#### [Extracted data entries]
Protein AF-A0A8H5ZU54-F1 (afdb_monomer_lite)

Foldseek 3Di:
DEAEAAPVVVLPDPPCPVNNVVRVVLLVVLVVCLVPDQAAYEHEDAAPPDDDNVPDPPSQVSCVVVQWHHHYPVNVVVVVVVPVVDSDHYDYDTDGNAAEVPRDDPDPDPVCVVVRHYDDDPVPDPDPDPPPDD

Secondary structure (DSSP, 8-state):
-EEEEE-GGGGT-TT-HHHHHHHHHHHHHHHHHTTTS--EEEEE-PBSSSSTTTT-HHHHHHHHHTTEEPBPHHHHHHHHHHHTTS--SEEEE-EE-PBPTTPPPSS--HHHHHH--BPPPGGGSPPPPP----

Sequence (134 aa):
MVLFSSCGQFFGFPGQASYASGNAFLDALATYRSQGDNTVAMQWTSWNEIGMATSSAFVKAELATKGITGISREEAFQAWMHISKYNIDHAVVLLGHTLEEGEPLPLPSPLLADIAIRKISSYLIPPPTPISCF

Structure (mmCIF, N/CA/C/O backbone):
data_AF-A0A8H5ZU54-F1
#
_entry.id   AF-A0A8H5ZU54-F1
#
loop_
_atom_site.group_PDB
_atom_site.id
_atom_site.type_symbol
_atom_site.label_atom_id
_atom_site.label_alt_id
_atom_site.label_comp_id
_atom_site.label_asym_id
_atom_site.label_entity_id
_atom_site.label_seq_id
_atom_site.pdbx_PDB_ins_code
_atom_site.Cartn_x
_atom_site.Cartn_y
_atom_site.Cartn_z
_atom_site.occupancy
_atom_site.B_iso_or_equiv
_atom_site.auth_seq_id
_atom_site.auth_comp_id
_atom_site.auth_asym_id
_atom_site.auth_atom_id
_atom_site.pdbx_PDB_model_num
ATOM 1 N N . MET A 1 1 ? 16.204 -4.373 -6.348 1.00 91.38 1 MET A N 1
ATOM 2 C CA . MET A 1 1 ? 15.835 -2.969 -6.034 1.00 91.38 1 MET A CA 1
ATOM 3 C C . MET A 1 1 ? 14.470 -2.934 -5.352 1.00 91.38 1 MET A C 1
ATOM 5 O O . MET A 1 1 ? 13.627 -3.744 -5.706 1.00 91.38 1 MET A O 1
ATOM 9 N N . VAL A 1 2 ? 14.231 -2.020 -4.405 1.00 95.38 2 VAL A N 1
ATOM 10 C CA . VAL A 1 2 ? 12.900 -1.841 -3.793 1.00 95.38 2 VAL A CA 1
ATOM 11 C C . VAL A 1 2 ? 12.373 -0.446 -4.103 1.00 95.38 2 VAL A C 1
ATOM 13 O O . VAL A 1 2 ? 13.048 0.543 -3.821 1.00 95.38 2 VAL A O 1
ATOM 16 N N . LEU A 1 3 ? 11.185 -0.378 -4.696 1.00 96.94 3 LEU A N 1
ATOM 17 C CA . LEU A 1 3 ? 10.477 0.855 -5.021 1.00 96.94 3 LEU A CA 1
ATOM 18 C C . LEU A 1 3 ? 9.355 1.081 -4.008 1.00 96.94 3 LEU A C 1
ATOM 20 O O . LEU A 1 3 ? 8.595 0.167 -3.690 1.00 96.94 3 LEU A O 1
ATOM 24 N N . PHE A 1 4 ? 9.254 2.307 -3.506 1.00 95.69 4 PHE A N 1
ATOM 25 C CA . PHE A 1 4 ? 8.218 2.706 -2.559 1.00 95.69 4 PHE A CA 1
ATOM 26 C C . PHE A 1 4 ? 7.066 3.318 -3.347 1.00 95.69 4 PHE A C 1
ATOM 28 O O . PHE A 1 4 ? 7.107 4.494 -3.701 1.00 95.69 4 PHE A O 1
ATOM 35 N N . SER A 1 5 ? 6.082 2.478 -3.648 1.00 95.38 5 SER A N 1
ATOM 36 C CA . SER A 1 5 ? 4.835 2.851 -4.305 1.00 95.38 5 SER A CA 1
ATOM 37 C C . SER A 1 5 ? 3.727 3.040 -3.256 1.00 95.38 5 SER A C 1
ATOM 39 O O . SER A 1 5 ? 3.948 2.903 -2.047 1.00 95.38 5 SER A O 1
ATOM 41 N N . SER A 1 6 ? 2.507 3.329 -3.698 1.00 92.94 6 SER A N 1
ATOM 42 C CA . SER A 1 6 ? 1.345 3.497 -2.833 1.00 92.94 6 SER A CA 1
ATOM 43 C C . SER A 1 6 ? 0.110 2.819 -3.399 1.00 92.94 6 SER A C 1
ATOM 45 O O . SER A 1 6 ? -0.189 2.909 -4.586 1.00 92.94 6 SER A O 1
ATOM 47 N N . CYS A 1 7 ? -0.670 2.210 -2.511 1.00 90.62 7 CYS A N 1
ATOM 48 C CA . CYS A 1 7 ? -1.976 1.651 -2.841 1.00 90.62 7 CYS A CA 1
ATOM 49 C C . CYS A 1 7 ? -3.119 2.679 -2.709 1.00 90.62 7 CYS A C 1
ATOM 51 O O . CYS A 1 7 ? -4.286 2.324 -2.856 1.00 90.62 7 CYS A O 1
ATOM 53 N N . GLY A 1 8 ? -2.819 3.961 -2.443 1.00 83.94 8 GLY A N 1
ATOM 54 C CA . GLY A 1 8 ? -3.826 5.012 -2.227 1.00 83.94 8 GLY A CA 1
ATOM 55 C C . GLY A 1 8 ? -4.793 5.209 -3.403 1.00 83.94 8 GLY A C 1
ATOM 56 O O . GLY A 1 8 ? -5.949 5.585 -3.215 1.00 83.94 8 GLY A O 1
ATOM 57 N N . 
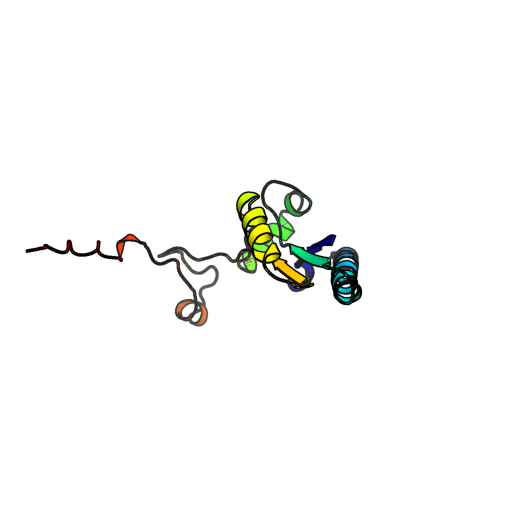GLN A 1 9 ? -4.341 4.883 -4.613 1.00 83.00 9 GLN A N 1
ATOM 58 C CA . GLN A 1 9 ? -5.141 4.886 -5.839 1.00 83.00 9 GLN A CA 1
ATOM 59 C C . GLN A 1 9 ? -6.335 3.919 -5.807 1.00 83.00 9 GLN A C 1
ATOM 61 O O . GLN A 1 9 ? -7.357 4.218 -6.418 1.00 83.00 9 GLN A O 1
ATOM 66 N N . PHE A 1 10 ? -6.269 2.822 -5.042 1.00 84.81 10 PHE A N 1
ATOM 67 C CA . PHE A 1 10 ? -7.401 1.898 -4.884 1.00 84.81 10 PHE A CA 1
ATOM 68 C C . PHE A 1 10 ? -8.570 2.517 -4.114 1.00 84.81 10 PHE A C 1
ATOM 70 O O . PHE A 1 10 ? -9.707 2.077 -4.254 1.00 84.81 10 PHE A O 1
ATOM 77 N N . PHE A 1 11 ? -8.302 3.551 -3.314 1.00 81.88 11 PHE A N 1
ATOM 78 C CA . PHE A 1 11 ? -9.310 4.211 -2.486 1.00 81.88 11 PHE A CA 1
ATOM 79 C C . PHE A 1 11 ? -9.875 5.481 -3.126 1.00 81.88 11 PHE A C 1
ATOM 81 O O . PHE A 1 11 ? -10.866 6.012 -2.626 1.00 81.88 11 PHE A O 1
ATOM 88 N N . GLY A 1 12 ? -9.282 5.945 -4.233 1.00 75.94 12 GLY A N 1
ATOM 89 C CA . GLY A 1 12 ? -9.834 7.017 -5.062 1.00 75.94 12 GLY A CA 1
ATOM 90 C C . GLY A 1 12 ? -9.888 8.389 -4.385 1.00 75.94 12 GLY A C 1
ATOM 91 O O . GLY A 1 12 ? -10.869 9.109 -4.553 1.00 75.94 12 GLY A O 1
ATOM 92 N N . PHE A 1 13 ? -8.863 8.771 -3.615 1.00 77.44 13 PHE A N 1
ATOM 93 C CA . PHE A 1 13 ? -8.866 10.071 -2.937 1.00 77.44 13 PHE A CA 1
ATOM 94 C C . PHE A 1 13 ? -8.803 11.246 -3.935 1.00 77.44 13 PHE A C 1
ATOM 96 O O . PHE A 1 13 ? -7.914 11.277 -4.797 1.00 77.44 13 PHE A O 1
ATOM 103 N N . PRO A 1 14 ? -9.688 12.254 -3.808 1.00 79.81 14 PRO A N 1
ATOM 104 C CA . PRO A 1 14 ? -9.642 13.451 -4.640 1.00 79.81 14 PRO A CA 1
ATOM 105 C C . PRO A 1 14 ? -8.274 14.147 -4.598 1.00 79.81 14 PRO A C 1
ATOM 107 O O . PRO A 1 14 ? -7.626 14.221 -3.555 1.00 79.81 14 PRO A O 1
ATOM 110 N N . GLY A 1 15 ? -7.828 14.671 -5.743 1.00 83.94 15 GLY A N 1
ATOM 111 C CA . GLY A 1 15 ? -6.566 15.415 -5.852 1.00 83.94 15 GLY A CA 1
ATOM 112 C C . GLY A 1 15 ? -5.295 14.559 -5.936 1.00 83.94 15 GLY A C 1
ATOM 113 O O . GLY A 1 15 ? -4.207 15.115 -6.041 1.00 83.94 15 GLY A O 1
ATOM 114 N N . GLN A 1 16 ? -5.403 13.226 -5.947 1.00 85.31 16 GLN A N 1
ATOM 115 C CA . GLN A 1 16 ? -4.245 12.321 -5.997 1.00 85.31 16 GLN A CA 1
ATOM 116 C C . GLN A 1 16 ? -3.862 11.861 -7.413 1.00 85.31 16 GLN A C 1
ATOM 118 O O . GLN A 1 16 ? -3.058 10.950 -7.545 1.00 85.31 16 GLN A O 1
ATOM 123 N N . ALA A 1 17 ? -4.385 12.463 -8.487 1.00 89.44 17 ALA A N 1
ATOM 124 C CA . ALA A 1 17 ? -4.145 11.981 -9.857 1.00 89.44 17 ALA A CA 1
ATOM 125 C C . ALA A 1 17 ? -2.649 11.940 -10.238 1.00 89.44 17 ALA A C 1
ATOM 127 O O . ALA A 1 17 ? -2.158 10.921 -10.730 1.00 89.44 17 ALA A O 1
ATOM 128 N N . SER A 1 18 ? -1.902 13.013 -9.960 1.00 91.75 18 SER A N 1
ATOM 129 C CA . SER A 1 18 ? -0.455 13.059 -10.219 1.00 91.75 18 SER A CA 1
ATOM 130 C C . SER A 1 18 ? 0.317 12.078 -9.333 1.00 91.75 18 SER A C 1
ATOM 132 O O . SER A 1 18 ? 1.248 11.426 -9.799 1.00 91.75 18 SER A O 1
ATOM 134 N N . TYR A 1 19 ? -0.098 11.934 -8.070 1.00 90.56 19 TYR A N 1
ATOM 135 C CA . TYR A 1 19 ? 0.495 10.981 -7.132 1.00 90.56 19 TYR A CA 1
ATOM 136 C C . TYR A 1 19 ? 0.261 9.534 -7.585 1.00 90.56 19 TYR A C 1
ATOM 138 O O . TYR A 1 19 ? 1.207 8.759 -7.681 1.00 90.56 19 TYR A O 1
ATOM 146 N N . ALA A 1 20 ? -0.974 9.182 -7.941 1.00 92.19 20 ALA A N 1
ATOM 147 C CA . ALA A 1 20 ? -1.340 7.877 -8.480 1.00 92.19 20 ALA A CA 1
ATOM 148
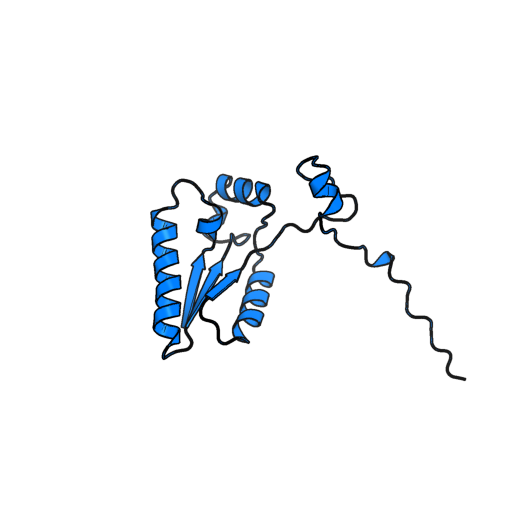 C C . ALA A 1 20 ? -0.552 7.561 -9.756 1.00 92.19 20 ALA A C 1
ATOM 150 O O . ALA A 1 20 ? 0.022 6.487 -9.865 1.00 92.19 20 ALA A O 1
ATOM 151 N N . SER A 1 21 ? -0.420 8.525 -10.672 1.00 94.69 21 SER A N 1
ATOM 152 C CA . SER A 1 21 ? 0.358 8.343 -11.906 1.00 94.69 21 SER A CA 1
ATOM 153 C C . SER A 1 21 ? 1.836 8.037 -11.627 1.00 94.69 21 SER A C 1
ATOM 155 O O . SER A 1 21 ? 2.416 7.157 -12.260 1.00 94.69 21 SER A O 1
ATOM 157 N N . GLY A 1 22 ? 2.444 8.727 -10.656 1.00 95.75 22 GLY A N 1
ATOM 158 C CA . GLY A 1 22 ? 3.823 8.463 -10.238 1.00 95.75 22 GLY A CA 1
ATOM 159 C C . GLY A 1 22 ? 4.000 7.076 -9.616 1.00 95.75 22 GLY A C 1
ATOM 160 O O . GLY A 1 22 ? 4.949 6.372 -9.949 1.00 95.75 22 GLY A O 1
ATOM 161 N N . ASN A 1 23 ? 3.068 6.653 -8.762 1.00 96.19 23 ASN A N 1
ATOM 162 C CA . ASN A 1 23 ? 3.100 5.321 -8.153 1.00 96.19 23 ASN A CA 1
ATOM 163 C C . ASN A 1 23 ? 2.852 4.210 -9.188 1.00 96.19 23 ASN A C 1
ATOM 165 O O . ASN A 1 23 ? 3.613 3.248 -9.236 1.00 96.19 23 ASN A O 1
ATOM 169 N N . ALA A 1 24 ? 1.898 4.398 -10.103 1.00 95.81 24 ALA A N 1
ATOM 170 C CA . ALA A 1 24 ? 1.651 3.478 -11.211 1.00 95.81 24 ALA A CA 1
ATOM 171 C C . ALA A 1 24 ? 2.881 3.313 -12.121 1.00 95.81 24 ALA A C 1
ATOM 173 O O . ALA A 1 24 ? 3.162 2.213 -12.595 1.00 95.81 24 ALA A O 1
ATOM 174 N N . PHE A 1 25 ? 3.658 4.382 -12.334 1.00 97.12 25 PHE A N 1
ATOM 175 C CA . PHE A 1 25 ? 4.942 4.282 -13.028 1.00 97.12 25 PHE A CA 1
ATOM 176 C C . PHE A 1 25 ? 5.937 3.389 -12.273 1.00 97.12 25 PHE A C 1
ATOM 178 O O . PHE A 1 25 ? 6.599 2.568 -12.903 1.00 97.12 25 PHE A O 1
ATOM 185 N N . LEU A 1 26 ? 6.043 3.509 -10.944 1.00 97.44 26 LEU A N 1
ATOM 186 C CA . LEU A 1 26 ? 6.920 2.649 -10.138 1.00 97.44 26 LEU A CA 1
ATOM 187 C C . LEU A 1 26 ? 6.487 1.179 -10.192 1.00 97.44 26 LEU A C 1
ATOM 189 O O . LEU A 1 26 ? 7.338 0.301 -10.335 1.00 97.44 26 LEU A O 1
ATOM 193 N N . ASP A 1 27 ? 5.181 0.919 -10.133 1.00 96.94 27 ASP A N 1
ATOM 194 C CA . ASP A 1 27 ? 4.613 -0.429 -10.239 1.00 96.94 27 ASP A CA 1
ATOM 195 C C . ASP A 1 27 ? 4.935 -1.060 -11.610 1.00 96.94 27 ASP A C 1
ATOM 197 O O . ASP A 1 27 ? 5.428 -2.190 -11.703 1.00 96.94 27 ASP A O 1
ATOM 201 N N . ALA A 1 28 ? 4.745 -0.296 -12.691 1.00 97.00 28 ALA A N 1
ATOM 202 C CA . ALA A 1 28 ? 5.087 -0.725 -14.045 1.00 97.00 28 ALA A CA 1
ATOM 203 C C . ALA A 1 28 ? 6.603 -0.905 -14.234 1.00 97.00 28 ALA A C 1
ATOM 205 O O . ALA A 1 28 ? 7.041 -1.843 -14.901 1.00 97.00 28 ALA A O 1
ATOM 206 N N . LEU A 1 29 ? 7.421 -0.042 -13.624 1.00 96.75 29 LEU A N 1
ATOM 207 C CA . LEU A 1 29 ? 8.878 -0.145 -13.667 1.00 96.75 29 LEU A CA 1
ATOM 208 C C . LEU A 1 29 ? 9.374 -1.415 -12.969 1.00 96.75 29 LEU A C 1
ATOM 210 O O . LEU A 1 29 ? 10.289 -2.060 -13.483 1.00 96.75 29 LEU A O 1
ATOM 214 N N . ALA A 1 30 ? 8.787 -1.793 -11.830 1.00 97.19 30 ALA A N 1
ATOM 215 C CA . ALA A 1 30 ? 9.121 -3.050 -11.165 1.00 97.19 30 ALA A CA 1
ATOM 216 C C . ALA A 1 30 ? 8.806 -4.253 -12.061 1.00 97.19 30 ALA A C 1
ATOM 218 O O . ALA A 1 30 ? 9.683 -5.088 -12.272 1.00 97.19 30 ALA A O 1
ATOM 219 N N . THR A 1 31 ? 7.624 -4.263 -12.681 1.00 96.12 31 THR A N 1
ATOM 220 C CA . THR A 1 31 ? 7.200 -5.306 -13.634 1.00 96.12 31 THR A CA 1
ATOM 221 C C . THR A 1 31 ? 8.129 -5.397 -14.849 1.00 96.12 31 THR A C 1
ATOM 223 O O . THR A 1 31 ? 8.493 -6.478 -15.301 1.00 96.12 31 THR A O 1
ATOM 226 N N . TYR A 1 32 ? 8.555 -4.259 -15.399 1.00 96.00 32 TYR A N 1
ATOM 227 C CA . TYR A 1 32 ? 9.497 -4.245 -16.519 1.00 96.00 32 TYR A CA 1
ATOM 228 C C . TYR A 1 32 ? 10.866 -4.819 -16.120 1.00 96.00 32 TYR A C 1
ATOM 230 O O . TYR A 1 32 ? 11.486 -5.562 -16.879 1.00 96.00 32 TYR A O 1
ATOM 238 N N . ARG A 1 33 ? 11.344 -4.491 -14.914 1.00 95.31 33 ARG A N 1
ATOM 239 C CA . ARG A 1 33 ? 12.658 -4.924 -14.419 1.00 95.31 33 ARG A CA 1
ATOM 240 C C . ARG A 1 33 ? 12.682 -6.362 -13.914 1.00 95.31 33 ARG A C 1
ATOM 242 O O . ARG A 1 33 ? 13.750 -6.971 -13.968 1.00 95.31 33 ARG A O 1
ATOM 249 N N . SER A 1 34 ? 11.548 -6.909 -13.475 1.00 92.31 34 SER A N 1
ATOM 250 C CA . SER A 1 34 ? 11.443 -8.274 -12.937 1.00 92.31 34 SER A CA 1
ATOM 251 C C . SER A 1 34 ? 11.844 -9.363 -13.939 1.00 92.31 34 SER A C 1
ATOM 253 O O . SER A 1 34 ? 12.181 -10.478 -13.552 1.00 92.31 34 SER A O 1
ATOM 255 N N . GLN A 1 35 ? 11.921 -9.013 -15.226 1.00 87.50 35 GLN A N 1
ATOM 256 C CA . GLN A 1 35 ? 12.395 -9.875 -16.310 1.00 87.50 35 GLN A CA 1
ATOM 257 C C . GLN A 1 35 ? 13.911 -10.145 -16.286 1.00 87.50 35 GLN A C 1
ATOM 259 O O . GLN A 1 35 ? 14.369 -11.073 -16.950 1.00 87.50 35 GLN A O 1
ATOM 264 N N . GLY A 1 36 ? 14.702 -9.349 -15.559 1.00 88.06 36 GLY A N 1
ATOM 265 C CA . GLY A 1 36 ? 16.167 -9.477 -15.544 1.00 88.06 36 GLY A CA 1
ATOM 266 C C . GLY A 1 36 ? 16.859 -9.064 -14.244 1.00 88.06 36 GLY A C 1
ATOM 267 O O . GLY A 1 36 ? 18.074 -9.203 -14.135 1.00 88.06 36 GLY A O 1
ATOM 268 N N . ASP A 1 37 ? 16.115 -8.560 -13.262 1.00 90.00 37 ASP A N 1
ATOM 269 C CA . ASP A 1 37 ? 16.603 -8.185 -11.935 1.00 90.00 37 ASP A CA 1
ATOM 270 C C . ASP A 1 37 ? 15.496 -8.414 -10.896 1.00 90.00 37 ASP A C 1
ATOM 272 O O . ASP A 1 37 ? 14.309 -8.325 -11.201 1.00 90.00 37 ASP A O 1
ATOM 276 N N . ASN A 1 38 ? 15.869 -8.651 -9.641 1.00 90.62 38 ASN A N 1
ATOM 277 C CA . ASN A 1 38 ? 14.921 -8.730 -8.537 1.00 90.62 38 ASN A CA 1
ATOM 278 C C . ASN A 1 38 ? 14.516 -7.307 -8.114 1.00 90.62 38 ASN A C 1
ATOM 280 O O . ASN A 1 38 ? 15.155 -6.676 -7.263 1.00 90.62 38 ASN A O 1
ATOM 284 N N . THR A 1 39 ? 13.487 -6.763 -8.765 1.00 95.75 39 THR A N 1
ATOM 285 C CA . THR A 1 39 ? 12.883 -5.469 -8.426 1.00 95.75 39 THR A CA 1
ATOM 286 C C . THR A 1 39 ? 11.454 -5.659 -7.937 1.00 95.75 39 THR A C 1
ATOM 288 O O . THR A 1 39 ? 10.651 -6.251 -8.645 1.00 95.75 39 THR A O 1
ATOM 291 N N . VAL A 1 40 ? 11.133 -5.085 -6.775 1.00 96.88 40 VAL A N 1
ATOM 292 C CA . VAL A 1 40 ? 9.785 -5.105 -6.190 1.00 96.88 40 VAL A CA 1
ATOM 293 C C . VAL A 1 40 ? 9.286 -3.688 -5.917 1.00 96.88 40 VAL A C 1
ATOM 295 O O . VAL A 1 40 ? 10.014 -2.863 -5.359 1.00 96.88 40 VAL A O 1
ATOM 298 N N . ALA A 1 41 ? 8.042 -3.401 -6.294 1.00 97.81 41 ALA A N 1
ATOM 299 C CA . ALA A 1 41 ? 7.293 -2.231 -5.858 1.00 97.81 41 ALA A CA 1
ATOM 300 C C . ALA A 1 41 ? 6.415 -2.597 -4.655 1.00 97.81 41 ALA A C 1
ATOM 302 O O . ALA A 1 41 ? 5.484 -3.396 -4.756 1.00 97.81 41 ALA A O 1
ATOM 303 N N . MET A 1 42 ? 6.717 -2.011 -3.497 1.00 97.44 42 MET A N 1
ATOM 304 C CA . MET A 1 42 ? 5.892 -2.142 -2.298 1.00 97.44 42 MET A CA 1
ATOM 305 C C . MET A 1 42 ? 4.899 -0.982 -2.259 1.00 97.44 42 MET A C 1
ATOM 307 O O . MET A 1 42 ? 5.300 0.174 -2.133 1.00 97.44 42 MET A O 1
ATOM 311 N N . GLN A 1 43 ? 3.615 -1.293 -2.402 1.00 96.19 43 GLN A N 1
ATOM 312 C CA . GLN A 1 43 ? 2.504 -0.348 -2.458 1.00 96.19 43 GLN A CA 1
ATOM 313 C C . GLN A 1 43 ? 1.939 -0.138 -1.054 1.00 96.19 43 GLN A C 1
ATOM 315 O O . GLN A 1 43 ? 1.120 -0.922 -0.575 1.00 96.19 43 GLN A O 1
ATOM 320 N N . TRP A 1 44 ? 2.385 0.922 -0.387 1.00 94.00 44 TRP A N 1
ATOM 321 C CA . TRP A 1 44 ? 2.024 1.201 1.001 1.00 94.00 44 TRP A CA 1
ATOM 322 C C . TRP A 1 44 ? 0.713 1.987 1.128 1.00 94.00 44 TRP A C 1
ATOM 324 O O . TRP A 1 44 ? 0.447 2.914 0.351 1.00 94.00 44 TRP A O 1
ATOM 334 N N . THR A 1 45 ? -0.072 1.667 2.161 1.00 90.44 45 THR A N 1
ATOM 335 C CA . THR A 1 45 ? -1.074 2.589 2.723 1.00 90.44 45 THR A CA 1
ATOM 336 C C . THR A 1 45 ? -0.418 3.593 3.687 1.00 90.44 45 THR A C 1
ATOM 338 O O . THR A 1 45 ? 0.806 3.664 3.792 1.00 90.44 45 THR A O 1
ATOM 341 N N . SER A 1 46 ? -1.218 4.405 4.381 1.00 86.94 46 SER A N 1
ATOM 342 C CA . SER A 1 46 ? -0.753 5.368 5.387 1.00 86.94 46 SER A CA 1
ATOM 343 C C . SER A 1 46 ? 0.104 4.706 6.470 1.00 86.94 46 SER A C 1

#### [Exercise instructions]
Starting with the line above that holds "ATOM 320 N N" and stopping with the line that holds "ATOM 334 N N", reproduce each line exactly, omitting all other lines.

#### [Solution to the exercise]
ATOM 320 N N . TRP A 1 44 ? 2.385 0.922 -0.387 1.00 94.00 44 TRP A N 1
ATOM 321 C CA . TRP A 1 44 ? 2.024 1.201 1.001 1.00 94.00 44 TRP A CA 1
ATOM 322 C C . TRP A 1 44 ? 0.713 1.987 1.128 1.00 94.00 44 TRP A C 1
ATOM 324 O O . TRP A 1 44 ? 0.447 2.914 0.351 1.00 94.00 44 TRP A O 1
ATOM 334 N N . THR A 1 45 ? -0.072 1.667 2.161 1.00 90.44 45 THR A N 1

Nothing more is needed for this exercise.